A dozen gendarmes in the island nation of Comoros opened fire during a student protest at Said Mohamed Cheick High School in the capital, Moroni, on Monday, February 20. The gendarmes also used truncheons to beat several protesters. One video shows a group of gendarmes beating a young man in the back of a pick-up truck in the courtyard of the high school, in front of dozens of witnesses.

The gendarmes beat the student in the back of a pick-up belonging to the PIGN [Editor’s note: the intervention squad of the national military police, or, in French, the peloton d’intervention de la gendarmerie nationale], which they had parked in the compound of Said Mohamed Cheick High School. In front of dozens of witnesses, six gendarmes climbed into the back and started being the student, who is wearing a white T-shirt. The student is eventually pushed to the ground. When the footage ends, he is still being beaten.

This amateur video shows gendarmes beating a young protester in the courtyard of Said Mohamed Cheick High School on Monday, February 20, 2017.

Several gendarmes patrol around the vehicle, guns in hand. Assad Ibrahim, a 21-year-old student, was hit with a bullet, even though he had not been demonstrating in the street but had stayed inside the classroom with some classmates.

"I was inside a classroom with some classmates when the gendarmes stormed the school. We hid in a small side room, but one of the gendarmes entered and started hitting one of the students. I went back into the classroom but the same gendarme followed me and shot at me," Ibrahim said in an interview with local press from his hospital bed.

Authorities quickly responded to the incident and suspended the gendarmes accused of carrying out the violence. They are currently in prison, awaiting trial.

Mohamed Yahya, a senior member of the gendarmerie, said that the police had fired only rubber bullets, during an interview with a local newspaper, La Gazette des Comores, published on February 23, 2017.

"That day has been burned into my memory"

Our Observer, a 22-year-old student in his final year at the high school, was there when it happened and said that the day was traumatising. The France 24 Observers Team has chosen to withhold his name to protect his safety.
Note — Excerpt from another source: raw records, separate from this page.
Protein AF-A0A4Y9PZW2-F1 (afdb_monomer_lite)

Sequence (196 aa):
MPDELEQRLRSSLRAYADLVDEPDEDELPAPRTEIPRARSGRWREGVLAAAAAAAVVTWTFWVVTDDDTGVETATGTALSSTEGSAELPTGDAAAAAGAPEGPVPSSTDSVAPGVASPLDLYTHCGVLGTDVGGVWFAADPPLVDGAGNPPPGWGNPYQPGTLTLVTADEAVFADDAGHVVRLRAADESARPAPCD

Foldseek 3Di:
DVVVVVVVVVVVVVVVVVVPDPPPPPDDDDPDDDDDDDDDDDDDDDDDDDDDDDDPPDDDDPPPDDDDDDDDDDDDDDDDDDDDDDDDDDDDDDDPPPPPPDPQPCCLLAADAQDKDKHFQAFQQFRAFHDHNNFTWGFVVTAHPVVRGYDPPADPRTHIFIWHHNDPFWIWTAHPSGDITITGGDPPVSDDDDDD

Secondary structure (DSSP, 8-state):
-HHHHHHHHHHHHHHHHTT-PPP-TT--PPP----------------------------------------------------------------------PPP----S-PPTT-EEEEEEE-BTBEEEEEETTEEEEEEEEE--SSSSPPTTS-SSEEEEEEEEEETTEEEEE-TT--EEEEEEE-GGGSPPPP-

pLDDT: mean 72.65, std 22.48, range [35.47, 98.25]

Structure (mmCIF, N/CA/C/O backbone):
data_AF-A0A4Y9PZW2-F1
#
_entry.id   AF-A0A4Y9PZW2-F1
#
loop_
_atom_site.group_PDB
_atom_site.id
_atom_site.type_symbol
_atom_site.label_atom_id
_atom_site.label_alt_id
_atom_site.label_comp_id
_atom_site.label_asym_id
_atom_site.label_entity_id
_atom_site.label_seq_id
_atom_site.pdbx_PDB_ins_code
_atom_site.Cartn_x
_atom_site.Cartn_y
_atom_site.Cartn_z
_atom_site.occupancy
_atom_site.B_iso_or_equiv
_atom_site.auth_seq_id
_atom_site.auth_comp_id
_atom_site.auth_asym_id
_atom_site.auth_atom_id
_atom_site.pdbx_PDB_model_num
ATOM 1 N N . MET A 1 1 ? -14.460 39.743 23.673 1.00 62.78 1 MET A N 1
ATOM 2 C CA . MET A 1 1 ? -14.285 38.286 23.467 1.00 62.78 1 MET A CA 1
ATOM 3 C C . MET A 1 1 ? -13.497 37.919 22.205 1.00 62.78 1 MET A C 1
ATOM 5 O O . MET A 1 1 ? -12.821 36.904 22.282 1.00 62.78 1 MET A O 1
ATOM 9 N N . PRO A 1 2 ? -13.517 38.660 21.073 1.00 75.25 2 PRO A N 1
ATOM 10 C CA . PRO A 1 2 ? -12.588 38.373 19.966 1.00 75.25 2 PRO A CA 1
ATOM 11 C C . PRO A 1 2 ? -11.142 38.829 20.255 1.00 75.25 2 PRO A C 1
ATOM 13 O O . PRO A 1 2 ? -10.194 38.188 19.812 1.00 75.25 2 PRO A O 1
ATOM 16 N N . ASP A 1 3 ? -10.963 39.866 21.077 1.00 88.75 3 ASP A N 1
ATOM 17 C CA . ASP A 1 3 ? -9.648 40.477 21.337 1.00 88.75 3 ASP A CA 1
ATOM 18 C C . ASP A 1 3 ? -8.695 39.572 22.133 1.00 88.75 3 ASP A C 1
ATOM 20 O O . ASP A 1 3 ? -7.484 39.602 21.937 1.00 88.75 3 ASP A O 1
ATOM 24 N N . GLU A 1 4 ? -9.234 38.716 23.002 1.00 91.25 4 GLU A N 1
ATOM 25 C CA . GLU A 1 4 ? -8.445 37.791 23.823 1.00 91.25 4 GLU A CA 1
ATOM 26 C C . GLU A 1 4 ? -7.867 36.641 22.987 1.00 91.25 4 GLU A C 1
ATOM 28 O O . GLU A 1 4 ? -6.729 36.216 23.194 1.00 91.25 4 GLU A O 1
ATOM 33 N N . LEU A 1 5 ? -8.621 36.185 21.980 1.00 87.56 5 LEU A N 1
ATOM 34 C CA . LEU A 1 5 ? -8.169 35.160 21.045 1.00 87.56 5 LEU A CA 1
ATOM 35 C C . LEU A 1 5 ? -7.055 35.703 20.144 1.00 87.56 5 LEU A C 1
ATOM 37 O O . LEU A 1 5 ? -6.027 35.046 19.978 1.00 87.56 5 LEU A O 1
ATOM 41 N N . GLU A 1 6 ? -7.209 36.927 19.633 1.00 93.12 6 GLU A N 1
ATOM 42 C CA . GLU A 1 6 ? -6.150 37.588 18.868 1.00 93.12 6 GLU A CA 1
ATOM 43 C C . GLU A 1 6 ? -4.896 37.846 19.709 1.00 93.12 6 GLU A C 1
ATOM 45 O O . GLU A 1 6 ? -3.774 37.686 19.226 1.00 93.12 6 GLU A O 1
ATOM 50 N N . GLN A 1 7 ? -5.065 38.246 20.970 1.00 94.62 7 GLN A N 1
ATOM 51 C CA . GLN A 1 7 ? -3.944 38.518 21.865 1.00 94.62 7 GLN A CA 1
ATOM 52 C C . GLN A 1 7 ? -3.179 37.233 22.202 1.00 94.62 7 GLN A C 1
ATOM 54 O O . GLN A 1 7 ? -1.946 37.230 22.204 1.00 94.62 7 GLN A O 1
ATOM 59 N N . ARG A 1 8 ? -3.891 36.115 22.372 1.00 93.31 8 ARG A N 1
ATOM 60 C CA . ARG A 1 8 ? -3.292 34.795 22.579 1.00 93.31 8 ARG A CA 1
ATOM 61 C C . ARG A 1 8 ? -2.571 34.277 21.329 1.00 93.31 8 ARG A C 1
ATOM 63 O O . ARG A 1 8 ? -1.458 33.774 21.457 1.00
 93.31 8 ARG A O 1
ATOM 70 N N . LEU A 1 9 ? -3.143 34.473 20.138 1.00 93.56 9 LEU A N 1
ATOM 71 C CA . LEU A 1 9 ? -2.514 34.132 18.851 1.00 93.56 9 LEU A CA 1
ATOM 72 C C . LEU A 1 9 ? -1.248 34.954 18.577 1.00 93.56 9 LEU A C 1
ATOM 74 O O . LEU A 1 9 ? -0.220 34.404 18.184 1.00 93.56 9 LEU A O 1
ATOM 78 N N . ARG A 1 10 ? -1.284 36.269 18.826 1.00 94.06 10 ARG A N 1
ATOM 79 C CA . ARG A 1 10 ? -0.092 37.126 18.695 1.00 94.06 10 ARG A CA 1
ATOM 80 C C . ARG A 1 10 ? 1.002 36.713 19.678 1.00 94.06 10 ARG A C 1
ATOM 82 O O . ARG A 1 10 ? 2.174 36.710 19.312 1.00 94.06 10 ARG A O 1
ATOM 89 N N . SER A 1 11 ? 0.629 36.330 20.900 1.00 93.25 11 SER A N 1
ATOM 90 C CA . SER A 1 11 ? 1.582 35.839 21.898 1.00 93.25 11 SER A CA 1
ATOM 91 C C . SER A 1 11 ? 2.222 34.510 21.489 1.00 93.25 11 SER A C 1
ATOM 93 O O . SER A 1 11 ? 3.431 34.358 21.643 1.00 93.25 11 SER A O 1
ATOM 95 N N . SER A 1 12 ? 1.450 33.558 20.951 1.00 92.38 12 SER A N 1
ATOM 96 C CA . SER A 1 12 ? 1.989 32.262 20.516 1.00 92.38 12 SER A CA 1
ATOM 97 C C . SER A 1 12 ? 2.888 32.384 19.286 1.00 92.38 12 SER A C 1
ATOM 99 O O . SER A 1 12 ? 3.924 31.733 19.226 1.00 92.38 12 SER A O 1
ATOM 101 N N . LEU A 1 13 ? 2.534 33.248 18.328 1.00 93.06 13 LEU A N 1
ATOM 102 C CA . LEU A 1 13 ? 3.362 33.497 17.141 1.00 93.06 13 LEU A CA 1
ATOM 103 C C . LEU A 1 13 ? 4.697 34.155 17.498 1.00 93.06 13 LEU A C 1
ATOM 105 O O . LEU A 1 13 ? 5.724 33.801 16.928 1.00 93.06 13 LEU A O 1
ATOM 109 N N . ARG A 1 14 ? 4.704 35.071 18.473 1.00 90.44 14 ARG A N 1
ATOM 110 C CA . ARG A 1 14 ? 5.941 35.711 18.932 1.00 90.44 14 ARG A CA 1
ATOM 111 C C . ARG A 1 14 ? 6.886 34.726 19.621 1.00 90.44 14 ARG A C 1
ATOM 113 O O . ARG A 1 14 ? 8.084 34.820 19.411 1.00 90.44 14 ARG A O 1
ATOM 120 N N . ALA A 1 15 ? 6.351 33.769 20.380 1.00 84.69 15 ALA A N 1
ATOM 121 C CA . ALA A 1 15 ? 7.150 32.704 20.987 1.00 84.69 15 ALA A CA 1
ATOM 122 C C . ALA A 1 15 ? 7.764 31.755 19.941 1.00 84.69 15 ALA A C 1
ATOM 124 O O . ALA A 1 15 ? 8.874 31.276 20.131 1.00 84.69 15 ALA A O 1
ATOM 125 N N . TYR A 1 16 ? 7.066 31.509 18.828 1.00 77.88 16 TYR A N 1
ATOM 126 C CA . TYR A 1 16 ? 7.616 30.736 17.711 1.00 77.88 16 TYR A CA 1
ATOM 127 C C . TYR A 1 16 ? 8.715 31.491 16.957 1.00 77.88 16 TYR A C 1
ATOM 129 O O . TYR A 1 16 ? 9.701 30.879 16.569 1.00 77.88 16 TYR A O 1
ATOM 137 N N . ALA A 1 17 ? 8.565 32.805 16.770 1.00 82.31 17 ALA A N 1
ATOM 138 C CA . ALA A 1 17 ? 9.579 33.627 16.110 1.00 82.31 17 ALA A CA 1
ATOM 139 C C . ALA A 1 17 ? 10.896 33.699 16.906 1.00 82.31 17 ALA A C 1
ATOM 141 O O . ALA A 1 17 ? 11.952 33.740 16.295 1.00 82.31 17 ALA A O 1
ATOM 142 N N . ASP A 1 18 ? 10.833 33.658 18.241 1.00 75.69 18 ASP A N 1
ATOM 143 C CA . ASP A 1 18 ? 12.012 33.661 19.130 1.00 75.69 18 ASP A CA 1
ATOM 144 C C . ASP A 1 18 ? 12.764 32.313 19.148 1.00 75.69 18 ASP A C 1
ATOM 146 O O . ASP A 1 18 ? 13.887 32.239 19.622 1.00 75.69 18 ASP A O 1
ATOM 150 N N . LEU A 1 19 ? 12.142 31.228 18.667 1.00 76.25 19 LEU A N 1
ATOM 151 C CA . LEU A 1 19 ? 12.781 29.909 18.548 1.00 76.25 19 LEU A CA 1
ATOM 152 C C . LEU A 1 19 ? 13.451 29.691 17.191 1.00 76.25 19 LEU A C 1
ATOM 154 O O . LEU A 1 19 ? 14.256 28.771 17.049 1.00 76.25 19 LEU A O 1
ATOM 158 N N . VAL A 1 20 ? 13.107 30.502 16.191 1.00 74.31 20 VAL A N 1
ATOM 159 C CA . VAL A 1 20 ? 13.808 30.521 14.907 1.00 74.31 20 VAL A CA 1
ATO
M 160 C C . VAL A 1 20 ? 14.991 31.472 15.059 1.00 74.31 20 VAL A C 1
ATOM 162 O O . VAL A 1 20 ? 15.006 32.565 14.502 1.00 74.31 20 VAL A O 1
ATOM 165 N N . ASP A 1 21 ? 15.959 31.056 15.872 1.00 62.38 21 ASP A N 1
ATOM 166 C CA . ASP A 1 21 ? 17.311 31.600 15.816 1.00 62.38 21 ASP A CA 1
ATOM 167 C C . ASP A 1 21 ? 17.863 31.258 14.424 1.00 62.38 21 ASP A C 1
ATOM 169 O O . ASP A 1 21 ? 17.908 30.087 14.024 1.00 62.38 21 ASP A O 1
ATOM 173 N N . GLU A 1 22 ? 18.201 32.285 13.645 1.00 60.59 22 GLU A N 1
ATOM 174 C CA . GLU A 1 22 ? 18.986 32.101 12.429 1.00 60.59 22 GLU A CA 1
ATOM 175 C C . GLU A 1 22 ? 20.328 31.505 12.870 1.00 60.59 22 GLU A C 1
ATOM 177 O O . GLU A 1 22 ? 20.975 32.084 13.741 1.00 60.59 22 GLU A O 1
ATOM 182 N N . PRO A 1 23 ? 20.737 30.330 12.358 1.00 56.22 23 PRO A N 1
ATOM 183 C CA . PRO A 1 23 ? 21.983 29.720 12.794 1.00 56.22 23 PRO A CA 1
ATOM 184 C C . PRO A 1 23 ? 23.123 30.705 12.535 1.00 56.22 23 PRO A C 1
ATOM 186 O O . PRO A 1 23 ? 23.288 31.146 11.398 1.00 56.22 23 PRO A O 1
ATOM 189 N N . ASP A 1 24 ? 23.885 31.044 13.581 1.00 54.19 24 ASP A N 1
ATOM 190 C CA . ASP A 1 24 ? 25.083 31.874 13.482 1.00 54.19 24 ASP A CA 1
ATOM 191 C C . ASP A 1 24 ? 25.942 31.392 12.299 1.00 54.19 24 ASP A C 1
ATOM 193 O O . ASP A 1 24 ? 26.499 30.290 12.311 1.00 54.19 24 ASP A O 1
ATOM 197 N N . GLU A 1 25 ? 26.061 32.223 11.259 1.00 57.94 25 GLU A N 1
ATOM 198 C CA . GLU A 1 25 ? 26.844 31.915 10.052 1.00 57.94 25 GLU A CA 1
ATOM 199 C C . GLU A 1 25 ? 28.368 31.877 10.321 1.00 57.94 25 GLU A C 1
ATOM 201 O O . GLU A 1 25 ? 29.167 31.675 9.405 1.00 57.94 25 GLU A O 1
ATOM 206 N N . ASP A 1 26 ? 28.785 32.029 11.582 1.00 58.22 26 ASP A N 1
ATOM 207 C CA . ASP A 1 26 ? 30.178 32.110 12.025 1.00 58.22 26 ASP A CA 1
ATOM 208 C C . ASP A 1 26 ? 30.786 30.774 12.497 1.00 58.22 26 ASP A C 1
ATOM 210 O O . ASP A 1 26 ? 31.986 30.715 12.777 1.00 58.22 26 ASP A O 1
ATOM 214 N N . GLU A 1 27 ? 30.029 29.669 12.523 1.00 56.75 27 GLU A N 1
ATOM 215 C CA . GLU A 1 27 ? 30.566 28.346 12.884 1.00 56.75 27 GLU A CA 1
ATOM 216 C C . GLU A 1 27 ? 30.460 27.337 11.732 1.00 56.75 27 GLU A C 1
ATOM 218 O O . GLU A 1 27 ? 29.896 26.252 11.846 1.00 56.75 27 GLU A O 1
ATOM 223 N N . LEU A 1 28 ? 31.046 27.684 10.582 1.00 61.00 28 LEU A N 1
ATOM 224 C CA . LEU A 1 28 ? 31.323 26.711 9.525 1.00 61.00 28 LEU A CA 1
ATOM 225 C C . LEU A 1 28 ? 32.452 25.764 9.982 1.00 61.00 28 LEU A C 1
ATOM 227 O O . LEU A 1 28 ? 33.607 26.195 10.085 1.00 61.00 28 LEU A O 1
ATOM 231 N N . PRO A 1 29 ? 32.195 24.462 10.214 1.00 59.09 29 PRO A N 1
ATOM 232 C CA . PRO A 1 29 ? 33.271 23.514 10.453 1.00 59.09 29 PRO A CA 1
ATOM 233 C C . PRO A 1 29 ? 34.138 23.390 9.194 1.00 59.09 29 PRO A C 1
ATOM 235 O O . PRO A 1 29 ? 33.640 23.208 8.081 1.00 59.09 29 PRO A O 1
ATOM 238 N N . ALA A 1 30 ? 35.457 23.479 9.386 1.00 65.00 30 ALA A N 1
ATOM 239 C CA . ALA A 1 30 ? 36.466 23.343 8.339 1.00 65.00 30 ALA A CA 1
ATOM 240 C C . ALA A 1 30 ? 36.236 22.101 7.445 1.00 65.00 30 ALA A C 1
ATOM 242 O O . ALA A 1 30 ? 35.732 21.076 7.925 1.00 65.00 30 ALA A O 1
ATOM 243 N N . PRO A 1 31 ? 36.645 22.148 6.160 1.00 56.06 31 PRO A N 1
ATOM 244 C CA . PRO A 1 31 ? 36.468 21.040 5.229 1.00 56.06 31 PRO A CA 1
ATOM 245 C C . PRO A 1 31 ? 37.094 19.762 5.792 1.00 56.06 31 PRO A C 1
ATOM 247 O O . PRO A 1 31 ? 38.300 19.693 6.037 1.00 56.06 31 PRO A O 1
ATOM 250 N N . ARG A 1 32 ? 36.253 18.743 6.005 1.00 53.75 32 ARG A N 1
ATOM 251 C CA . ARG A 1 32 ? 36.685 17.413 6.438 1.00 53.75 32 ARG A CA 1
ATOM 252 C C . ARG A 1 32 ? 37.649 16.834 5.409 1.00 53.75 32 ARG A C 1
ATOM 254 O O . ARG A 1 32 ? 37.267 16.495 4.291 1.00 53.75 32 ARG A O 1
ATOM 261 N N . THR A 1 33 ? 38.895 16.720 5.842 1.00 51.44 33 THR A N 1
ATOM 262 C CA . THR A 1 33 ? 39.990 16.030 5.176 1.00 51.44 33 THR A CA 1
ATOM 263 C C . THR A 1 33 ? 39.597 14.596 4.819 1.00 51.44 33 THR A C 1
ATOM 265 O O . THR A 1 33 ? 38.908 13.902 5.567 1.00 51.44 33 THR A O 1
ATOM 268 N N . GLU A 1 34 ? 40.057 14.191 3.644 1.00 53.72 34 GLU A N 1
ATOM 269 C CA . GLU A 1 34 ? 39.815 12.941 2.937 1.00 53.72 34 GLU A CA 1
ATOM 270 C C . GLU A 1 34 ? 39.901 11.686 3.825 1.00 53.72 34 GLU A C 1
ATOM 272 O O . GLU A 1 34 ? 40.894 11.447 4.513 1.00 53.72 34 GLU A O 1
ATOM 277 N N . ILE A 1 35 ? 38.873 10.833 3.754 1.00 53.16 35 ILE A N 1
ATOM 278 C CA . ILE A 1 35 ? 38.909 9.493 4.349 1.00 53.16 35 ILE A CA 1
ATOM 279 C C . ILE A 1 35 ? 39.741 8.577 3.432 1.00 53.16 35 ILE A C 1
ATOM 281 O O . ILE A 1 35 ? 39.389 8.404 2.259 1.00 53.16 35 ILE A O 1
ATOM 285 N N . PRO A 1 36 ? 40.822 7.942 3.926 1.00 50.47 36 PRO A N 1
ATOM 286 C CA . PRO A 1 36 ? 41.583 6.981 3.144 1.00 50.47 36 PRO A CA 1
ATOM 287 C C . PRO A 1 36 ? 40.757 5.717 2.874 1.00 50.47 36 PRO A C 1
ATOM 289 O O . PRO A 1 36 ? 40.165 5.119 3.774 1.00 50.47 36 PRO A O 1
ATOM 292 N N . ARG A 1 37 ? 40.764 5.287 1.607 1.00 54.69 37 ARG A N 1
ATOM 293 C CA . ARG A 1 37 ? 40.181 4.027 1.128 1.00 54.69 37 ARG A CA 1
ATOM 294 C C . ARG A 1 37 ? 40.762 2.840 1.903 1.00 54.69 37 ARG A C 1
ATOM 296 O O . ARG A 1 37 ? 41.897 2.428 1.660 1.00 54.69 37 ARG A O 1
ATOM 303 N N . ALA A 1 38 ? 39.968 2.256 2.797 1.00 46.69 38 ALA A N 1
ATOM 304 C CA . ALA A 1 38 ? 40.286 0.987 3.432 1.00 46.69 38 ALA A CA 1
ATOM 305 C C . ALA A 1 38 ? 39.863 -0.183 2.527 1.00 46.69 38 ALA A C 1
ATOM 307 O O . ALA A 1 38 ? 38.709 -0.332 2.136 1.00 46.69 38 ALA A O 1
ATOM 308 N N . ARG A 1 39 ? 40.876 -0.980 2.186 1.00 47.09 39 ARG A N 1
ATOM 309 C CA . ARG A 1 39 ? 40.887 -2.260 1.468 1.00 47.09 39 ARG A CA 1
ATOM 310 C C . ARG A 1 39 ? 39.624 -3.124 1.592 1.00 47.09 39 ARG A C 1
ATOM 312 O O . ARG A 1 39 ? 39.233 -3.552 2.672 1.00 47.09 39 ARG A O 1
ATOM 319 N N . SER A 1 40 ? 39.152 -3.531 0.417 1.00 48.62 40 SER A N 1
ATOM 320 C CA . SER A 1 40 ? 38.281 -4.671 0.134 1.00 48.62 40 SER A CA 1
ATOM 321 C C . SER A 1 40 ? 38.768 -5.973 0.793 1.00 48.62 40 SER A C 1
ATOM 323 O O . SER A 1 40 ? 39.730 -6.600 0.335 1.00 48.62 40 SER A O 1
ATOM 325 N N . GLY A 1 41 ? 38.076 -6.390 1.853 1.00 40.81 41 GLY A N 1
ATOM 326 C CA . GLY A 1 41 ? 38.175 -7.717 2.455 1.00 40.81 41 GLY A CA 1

On that day, classes started at 7am, like any other day. Around 8am, police came and arrested our principal. He was accused of having been involved in dodgy business involving an electricity scam several years ago, long before he was principal. The teachers were furious about the arrest. They explained to us students what had happened before they all left school to protest at the ministry of energy, which is located nearby, to demand the release of their boss.

Quite a few students started a peaceful protest outside of the high school and began to march towards the energy ministry under the supervision of several police officers. I stayed in the school; I didn’t join them.
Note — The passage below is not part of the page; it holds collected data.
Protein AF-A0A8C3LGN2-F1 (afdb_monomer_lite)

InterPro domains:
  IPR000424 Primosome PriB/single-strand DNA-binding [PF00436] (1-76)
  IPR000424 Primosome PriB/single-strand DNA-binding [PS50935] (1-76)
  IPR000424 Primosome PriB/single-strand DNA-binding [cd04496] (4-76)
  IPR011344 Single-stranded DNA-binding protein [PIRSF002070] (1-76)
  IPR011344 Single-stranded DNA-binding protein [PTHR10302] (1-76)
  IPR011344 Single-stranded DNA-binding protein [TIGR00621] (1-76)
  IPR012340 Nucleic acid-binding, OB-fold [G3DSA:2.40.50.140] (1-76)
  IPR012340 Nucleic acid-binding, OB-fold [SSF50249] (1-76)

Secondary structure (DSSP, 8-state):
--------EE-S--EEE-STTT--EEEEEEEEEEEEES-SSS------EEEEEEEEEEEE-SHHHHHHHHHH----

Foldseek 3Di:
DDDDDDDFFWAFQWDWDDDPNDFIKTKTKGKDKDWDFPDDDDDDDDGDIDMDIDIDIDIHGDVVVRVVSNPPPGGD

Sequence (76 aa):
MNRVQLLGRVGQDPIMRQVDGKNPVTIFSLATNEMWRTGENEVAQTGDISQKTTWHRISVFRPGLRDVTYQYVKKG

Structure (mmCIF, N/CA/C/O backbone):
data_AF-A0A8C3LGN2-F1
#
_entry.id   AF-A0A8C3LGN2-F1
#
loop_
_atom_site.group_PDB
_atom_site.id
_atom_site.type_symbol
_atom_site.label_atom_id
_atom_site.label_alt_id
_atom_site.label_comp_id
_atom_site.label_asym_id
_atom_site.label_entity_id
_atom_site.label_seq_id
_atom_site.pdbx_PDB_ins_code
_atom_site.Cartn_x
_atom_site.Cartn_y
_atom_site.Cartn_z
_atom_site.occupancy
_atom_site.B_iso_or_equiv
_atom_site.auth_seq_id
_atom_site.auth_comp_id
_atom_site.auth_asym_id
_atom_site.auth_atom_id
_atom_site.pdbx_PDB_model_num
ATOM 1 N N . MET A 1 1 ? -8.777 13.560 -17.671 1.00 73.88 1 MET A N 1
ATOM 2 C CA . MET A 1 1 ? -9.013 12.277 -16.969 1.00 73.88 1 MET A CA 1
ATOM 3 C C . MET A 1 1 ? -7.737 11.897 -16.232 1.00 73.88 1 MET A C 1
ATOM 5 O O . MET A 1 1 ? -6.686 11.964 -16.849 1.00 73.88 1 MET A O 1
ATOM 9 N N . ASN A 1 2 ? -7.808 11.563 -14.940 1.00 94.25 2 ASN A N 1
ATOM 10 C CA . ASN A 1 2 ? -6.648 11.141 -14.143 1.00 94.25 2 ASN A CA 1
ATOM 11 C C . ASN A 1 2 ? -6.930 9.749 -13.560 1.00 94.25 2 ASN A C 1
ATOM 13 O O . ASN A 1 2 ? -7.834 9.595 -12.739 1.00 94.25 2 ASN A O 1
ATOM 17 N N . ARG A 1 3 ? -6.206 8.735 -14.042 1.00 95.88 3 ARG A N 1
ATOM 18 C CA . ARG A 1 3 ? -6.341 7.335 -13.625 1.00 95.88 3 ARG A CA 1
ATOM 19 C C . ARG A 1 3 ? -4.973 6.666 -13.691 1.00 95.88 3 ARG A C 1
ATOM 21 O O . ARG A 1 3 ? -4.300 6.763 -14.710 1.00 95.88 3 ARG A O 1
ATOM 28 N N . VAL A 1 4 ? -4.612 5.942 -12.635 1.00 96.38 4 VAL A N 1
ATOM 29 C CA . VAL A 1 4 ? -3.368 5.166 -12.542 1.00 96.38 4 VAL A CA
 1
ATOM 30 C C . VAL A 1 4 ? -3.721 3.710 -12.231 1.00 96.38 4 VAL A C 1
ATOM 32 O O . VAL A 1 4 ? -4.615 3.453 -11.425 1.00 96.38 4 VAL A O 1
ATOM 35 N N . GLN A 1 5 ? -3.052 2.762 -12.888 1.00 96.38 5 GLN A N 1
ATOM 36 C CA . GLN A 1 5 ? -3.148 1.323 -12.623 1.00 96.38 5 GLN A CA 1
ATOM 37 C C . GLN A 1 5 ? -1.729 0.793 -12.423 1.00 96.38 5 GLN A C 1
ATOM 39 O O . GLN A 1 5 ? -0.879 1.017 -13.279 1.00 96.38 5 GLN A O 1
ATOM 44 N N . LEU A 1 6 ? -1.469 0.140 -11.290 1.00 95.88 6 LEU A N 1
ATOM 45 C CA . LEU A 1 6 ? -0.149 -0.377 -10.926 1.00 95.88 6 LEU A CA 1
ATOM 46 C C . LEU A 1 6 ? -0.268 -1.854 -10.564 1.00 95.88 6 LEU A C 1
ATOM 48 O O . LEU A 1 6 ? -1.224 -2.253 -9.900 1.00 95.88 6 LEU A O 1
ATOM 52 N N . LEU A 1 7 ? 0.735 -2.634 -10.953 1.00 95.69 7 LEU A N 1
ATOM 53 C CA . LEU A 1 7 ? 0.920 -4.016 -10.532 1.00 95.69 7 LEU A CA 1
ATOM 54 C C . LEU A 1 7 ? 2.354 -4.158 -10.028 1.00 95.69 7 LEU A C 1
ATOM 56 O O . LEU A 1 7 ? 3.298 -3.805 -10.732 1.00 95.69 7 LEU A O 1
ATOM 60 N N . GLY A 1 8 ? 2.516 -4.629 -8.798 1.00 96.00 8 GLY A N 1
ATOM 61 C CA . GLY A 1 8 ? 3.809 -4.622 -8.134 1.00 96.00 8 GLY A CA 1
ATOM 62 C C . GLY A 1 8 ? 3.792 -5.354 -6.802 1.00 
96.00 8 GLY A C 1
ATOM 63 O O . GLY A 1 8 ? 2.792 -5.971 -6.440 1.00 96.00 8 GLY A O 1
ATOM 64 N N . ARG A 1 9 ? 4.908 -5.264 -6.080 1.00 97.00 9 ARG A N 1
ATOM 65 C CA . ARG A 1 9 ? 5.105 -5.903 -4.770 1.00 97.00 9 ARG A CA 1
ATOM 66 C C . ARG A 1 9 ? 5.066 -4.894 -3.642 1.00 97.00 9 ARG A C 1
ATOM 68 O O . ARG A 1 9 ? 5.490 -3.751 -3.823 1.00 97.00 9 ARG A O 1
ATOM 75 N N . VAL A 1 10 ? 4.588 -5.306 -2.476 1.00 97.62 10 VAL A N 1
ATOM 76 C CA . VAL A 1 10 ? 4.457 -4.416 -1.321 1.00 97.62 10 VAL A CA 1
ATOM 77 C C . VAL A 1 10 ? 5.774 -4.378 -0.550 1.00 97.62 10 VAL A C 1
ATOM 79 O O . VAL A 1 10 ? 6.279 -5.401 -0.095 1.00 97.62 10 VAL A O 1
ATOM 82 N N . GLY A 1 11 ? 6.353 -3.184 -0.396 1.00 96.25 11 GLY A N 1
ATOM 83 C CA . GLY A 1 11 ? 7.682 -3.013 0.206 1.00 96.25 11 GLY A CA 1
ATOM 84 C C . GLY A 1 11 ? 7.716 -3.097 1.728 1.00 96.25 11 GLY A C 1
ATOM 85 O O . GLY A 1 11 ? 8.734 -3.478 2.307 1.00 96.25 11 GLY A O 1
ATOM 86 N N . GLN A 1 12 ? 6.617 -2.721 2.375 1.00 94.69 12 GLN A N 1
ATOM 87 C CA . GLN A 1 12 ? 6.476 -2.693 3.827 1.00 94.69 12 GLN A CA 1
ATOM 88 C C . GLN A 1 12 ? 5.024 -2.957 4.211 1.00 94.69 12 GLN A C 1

However, at 10am, the gendarmes arrived on the scene and the situation quickly deteriorated. The gendarmes started firing tear gas and beating the student protesters.

All in all, about 20 students were injured in the incident. One of them was shot inside the high school, where many students had remained.

This photo of bullet casings was posted on a Facebook page dedicated to information about Said Mohamed Cheick High School.

Another student was beaten in the back of a pick-up [the scene captured on video]. I witnessed the incident. The gendarmes were beating him in the street. They stopped and put him in the back of the pick-up. They then drove the truck into the school compound and started beating him again in front of everyone.

The student was taken to police headquarters, where our principal was being held. The student wasn’t released until about noon, when he was taken to the hospital. Luckily, all of the students who were injured are now safe.

This photo was posted on a Facebook page dedicated to information about Said Mohamed Cheick High School.

I was shocked and outraged to see the gendarmes come into a school environment, not to restore calm, but just to assault young people. I was horrified. What I saw that day has been burned into my memory.

This isn’t the first time that the gendarmes have assaulted students; however, it is the first time they have opened fire on us. It is also the first time that I’ve seen a situation deteriorate into this kind of madness. In 2015, we took over the school to demand the end to a teacher’s strike. We were badly treated by security forces then, but it was nothing like what we experienced on Monday [the 20th].

To protest against the violence and to show their support for us, the teachers announced that they would halt classes until Friday. My parents are worried. They don’t want me to go back to school until the situation is back to normal.

The France 24 Observers team spoke with an army officer, who wanted to stay anonymous. He said that it is illegal for the intervention squad to enter school grounds without the principal’s permission. Judging from the day's events and the prior arrest of the principal, the army official surmised that the intervention was almost certainly illegal.

The president of the Comoros, Azali Assoumani, called the gendarmes’ behavior “unacceptable”. During a press conference on Tuesday, February 21, he said, “We must take steps so that these shocking scenes never again occur in our country.”